I’m guessing that it is hard for some medical professionals to admit that we have a broken system, which is why they scapegoat patients. Then, these patients are scapegoated by society as a whole for not “helping themselves”, or not “getting the help they need”, even though we are doing everything that we can. The victim blaming of people with mental health problems can be very severe. People make all kinds of assumptions as to why we are doing so poorly that put the blame onto us rather than the dismal health care in our country and everyone’s scapegoating towards us. In other words, no one wants to take responsibility for the part that they play in perpetuating mental health issues in our country and in our world.
I really do not know what to do about this. I’m just going to continue to tell my story. And, to those people who act like I’m doing something wrong or have done something wrong in terms of my health conditions, I really don’t want any of you in my life. If you wonder why I don’t hang around you, it’s because you treat me like shit. This is very simple, although some of you act like it’s just so confusing as to why I don’t want to be around you, as if it’s rocket science or something. To me, you people who’ve treated me horrifically and act like you just can’t figure out why I don’t want to be around them look to me like total idiots, and I bet (and know) that other people think this about them too.
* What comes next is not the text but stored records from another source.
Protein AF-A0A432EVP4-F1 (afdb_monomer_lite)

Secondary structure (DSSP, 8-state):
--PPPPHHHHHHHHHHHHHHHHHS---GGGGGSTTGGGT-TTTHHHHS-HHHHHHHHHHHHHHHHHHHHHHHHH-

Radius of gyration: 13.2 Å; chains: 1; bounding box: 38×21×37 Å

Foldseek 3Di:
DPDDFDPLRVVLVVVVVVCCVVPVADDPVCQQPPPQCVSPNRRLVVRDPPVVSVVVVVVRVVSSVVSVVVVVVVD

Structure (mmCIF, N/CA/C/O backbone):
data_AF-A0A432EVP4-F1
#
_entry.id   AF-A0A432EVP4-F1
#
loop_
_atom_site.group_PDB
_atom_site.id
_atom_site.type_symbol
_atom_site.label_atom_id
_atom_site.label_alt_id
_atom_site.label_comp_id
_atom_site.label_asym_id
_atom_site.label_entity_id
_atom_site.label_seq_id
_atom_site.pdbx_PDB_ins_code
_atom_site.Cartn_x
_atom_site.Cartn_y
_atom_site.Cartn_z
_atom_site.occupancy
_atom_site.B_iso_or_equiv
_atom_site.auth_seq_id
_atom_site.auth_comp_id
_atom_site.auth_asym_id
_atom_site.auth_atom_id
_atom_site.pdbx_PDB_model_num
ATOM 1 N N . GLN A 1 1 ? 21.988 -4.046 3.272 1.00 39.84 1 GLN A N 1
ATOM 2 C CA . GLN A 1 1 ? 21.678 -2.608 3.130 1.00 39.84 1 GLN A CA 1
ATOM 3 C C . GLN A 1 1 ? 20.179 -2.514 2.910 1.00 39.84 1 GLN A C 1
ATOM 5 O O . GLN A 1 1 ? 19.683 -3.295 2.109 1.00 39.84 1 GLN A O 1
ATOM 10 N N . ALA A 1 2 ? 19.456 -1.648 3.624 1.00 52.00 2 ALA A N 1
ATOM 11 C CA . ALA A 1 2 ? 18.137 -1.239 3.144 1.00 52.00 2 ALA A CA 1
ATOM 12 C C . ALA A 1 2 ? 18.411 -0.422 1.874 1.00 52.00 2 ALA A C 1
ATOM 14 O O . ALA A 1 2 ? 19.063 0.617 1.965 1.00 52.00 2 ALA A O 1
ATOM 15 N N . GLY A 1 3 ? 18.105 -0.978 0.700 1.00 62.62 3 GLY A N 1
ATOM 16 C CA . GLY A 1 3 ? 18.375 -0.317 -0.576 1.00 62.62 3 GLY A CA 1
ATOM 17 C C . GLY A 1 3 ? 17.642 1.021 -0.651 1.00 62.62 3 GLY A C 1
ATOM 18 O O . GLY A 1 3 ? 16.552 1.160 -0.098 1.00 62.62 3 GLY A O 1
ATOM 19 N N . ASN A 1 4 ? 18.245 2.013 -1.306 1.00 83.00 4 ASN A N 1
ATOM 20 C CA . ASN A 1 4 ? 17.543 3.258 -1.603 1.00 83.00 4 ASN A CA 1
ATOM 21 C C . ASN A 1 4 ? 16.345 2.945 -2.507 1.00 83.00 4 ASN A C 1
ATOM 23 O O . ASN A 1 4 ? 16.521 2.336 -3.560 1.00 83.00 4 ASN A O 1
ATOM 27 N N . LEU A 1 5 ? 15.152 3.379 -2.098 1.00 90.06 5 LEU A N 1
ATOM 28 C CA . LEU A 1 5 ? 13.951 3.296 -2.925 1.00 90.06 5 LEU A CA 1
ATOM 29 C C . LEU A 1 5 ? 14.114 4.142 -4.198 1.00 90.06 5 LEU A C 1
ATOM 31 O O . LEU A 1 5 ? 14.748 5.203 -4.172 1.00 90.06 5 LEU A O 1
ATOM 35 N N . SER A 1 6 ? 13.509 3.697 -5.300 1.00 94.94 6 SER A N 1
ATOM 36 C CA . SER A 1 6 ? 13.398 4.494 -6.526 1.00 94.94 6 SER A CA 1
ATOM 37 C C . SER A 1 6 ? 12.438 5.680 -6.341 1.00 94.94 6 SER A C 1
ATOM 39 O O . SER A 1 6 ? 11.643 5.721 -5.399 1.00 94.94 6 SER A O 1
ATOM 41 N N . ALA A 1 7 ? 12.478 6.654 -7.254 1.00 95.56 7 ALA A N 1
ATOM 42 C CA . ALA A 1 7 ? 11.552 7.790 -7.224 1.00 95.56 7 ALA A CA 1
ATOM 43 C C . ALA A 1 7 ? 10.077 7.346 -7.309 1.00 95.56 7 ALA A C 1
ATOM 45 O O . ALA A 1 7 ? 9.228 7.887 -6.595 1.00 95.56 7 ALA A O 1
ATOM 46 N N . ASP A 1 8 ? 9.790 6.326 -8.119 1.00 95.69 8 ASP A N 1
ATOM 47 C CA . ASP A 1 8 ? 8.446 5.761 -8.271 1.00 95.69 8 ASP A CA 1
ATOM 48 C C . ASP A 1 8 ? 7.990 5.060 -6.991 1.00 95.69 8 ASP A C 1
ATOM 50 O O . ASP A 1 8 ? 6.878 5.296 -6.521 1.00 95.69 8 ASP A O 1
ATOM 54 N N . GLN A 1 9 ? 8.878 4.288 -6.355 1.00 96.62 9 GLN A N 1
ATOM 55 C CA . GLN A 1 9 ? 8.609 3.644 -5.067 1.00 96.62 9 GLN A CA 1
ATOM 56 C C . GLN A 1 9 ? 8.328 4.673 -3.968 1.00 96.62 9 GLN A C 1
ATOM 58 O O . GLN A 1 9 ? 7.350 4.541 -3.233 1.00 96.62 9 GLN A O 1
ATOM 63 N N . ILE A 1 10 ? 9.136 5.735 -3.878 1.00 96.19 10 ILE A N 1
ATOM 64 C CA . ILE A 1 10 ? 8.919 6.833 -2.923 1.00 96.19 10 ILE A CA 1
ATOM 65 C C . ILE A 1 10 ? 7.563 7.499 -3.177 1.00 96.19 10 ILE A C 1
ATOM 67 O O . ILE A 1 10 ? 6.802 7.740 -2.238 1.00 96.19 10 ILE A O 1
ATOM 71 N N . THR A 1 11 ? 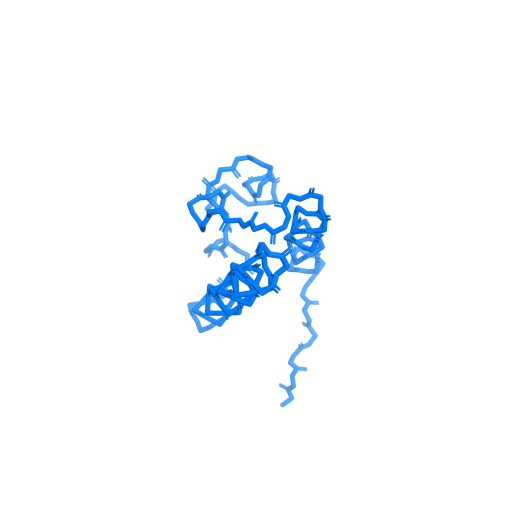7.238 7.772 -4.440 1.00 96.50 11 THR A N 1
ATOM 72 C CA . THR A 1 11 ? 5.968 8.401 -4.821 1.00 96.50 11 THR A CA 1
ATOM 73 C C . THR A 1 11 ? 4.781 7.508 -4.464 1.00 96.50 11 THR A C 1
ATOM 75 O O . THR A 1 11 ? 3.812 7.997 -3.885 1.00 96.50 11 THR A O 1
ATOM 78 N N . PHE A 1 12 ? 4.877 6.200 -4.711 1.00 97.44 12 PHE A N 1
ATOM 79 C CA . PHE A 1 12 ? 3.841 5.227 -4.365 1.00 97.44 12 PHE A CA 1
ATOM 80 C C . PHE A 1 12 ? 3.605 5.162 -2.848 1.00 97.44 12 PHE A C 1
ATOM 82 O O . PHE A 1 12 ? 2.466 5.264 -2.388 1.00 97.44 12 PHE A O 1
ATOM 89 N N . ILE A 1 13 ? 4.673 5.082 -2.043 1.00 96.75 13 ILE A N 1
ATOM 90 C CA . ILE A 1 13 ? 4.563 5.102 -0.575 1.00 96.75 13 ILE A CA 1
ATOM 91 C C . ILE A 1 13 ? 3.941 6.416 -0.085 1.00 96.75 13 ILE A C 1
ATOM 93 O O . ILE A 1 13 ? 3.067 6.395 0.782 1.00 96.75 13 ILE A O 1
ATOM 97 N N . ASN A 1 14 ? 4.318 7.558 -0.662 1.00 97.31 14 ASN A N 1
ATOM 98 C CA . ASN A 1 14 ? 3.728 8.847 -0.299 1.00 97.31 14 ASN A CA 1
ATOM 99 C C . ASN A 1 14 ? 2.226 8.919 -0.618 1.00 97.31 14 ASN A C 1
ATOM 101 O O . ASN A 1 14 ? 1.472 9.515 0.155 1.00 97.31 14 ASN A O 1
ATOM 105 N N . GLN A 1 15 ? 1.768 8.294 -1.708 1.00 97.69 15 GLN A N 1
ATOM 106 C CA . GLN A 1 15 ? 0.336 8.176 -2.004 1.00 97.69 15 GLN A CA 1
ATOM 107 C C . GLN A 1 15 ? -0.387 7.331 -0.948 1.00 97.69 15 GLN A C 1
ATOM 109 O O . GLN A 1 15 ? -1.448 7.744 -0.476 1.00 97.69 15 GLN A O 1
ATOM 114 N N . ILE A 1 16 ? 0.205 6.209 -0.512 1.00 97.62 16 ILE A N 1
ATOM 115 C CA . ILE A 1 16 ? -0.358 5.369 0.561 1.00 97.62 16 ILE A CA 1
ATOM 116 C C . ILE A 1 16 ? -0.481 6.185 1.852 1.00 97.62 16 ILE A C 1
ATOM 118 O O . ILE A 1 16 ? -1.557 6.240 2.446 1.00 97.62 16 ILE A O 1
ATOM 122 N N . ILE A 1 17 ? 0.597 6.861 2.264 1.00 97.31 17 ILE A N 1
ATOM 123 C CA . ILE A 1 17 ? 0.620 7.698 3.474 1.00 97.31 17 ILE A CA 1
ATOM 124 C C . ILE A 1 17 ? -0.444 8.795 3.392 1.00 97.31 17 ILE A C 1
ATOM 126 O O . ILE A 1 17 ? -1.193 9.005 4.348 1.00 97.31 17 ILE A O 1
ATOM 130 N N . SER A 1 18 ? -0.543 9.478 2.250 1.00 97.88 18 SER A N 1
ATOM 131 C CA . SER A 1 18 ? -1.514 10.558 2.047 1.00 97.88 18 SER A CA 1
ATOM 132 C C . SER A 1 18 ? -2.951 10.050 2.135 1.00 97.88 18 SER A C 1
ATOM 134 O O . SER A 1 18 ? -3.799 10.713 2.735 1.00 97.88 18 SER A O 1
ATOM 136 N N . TYR A 1 19 ? -3.223 8.874 1.566 1.00 97.38 19 TYR A N 1
ATOM 137 C CA . TYR A 1 19 ? -4.538 8.248 1.615 1.00 97.38 19 TYR A CA 1
ATOM 138 C C . TYR A 1 19 ? -4.905 7.817 3.037 1.00 97.38 19 TYR A C 1
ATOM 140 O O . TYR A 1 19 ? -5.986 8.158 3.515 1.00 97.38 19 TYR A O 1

It’s obvious to me that you are acting like you don’t know in order to get attention and act like you are the victim in the situation, even though you caused it. Sometimes you’ll even say that I’m the “mean one” simply because I set boundaries, do not hide my feelings when you have hurt me, and am not afraid to say what I think. Apparently, none of you like facing the natural consequences of your actions, which is that people don’t want to be around other people who treat them or their loved ones like garbage and will react to your abuse in ways that you don’t like. But, all you do is act like the person who you treat like crap is the one in the wrong, and I’m betting that you believe your own lies.
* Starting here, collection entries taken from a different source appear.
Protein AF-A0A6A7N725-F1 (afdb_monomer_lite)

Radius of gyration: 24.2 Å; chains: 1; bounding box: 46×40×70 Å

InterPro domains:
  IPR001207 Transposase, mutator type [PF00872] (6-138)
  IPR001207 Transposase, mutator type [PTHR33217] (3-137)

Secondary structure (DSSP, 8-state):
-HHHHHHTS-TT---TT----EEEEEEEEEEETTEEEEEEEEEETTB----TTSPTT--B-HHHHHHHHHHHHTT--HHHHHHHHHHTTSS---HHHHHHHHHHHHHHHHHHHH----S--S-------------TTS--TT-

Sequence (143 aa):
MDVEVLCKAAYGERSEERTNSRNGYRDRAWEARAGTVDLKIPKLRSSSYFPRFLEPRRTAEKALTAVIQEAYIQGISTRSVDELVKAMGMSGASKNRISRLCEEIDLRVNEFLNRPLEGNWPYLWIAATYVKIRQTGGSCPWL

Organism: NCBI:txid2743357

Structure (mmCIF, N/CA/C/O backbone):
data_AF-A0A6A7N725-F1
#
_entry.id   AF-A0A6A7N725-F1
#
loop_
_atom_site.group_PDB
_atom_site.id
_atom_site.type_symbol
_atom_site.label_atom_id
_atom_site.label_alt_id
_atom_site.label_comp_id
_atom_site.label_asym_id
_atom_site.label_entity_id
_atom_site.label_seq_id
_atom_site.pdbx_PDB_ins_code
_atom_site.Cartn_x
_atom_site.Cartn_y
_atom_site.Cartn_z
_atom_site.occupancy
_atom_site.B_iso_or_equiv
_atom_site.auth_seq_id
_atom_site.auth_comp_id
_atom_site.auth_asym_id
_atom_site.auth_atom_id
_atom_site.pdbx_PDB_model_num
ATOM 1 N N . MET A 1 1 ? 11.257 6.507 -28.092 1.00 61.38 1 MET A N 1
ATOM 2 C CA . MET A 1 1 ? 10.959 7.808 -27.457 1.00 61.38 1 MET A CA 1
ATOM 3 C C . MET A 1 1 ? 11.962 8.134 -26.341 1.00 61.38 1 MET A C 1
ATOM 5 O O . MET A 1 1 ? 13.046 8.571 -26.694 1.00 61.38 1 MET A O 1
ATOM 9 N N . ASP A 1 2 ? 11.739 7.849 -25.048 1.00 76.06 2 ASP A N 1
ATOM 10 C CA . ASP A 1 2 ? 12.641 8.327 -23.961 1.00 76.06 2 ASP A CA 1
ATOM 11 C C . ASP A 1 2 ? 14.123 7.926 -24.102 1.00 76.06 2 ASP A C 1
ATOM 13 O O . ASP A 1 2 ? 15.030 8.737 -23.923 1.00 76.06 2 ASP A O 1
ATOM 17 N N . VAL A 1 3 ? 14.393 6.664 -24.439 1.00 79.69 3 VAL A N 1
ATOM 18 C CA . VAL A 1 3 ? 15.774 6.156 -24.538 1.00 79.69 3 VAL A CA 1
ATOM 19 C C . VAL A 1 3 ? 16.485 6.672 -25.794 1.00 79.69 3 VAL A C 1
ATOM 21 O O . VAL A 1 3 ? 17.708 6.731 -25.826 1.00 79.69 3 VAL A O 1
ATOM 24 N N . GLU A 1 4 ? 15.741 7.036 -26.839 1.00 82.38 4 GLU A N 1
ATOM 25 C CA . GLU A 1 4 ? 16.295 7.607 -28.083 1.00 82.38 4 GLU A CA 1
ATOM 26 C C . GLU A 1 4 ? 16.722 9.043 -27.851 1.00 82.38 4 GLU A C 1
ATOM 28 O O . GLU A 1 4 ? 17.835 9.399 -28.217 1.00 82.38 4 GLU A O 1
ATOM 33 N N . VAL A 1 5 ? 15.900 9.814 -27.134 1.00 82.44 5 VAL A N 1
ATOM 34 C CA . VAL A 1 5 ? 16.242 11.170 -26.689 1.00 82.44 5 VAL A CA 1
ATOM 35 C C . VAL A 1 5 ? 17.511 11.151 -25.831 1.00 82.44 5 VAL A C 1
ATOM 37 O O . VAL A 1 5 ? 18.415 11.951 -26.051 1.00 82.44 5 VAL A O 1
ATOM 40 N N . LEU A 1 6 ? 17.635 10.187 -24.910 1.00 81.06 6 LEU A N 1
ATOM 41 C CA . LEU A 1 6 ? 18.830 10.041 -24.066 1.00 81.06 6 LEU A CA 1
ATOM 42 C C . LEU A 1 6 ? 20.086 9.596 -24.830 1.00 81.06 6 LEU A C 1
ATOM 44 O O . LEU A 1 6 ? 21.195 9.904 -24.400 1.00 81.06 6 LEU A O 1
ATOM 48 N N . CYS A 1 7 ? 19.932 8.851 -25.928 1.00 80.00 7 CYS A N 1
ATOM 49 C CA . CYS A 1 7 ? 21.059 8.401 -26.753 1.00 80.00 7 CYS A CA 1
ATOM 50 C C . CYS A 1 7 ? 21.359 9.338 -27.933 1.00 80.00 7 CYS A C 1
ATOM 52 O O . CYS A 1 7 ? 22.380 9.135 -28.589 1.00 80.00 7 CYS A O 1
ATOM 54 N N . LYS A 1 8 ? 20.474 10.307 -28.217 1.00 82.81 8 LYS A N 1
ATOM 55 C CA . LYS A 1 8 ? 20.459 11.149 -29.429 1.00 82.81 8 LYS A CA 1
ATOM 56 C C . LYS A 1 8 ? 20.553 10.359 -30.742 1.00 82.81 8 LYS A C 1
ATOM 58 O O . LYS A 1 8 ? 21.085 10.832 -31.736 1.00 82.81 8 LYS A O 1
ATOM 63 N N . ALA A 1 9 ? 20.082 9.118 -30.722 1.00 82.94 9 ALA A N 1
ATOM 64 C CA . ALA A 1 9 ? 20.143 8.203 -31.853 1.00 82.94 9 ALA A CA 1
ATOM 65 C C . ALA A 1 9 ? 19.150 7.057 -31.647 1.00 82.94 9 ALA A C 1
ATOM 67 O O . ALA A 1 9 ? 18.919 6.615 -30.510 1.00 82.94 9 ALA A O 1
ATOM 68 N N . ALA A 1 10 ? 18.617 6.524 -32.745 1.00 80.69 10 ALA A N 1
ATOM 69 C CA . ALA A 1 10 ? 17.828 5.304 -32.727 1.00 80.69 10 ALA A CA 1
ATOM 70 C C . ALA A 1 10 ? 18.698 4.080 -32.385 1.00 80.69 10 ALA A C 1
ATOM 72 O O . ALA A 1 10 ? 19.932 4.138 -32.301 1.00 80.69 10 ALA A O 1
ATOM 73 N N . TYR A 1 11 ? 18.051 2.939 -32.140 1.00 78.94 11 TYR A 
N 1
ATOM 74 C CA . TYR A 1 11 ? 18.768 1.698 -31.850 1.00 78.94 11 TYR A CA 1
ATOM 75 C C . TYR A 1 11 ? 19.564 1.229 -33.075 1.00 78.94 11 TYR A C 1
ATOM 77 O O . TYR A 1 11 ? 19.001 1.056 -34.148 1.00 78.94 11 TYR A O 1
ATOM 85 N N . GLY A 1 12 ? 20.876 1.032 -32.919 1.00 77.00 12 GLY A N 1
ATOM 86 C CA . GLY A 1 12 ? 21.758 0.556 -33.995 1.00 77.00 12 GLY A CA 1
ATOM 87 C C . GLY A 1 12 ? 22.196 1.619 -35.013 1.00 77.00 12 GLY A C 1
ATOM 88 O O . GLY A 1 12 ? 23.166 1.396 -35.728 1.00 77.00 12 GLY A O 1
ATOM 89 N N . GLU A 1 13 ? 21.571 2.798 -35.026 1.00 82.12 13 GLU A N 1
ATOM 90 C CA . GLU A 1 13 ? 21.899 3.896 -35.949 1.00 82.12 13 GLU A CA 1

So hey, at least I’m sharing how I really feel on this post more so than usual. I must be working through my fears of saying how I really feel and voicing my true opinions. It’s funny, people say that abusive people and narcissists, psychopaths, sociopaths, etc., are highly intelligent…. I’ve always looked at them and kind of gone, wow. What an idiot. Do they actually believe all of these lies that they are spinning? And, before I went to AA, I sometimes would tell narcissists and abusive people exactly what I thought about them, which was that they were really stupid and quite idiotic in so many ways, and right to their faces. Or, I might just say straight out “God, what a fucking asshole.” straight to them. This is especially true of they were bullying me or someone else. God, I wish that I still had that kind of courage, because I believe that it kept them from scapegoating me. It’s no wonder that I was able to keep out of abusive situations after I left home, because narcissists and egotistical people don’t like to be called idiots. But, AA unfortunately changed all of that with their love and service bull crap and accept and love people even if they are the shittiest of the shit. Yuck, yuck, yuck, yuck, yuck. I’m so glad that I’m out of that shit hole.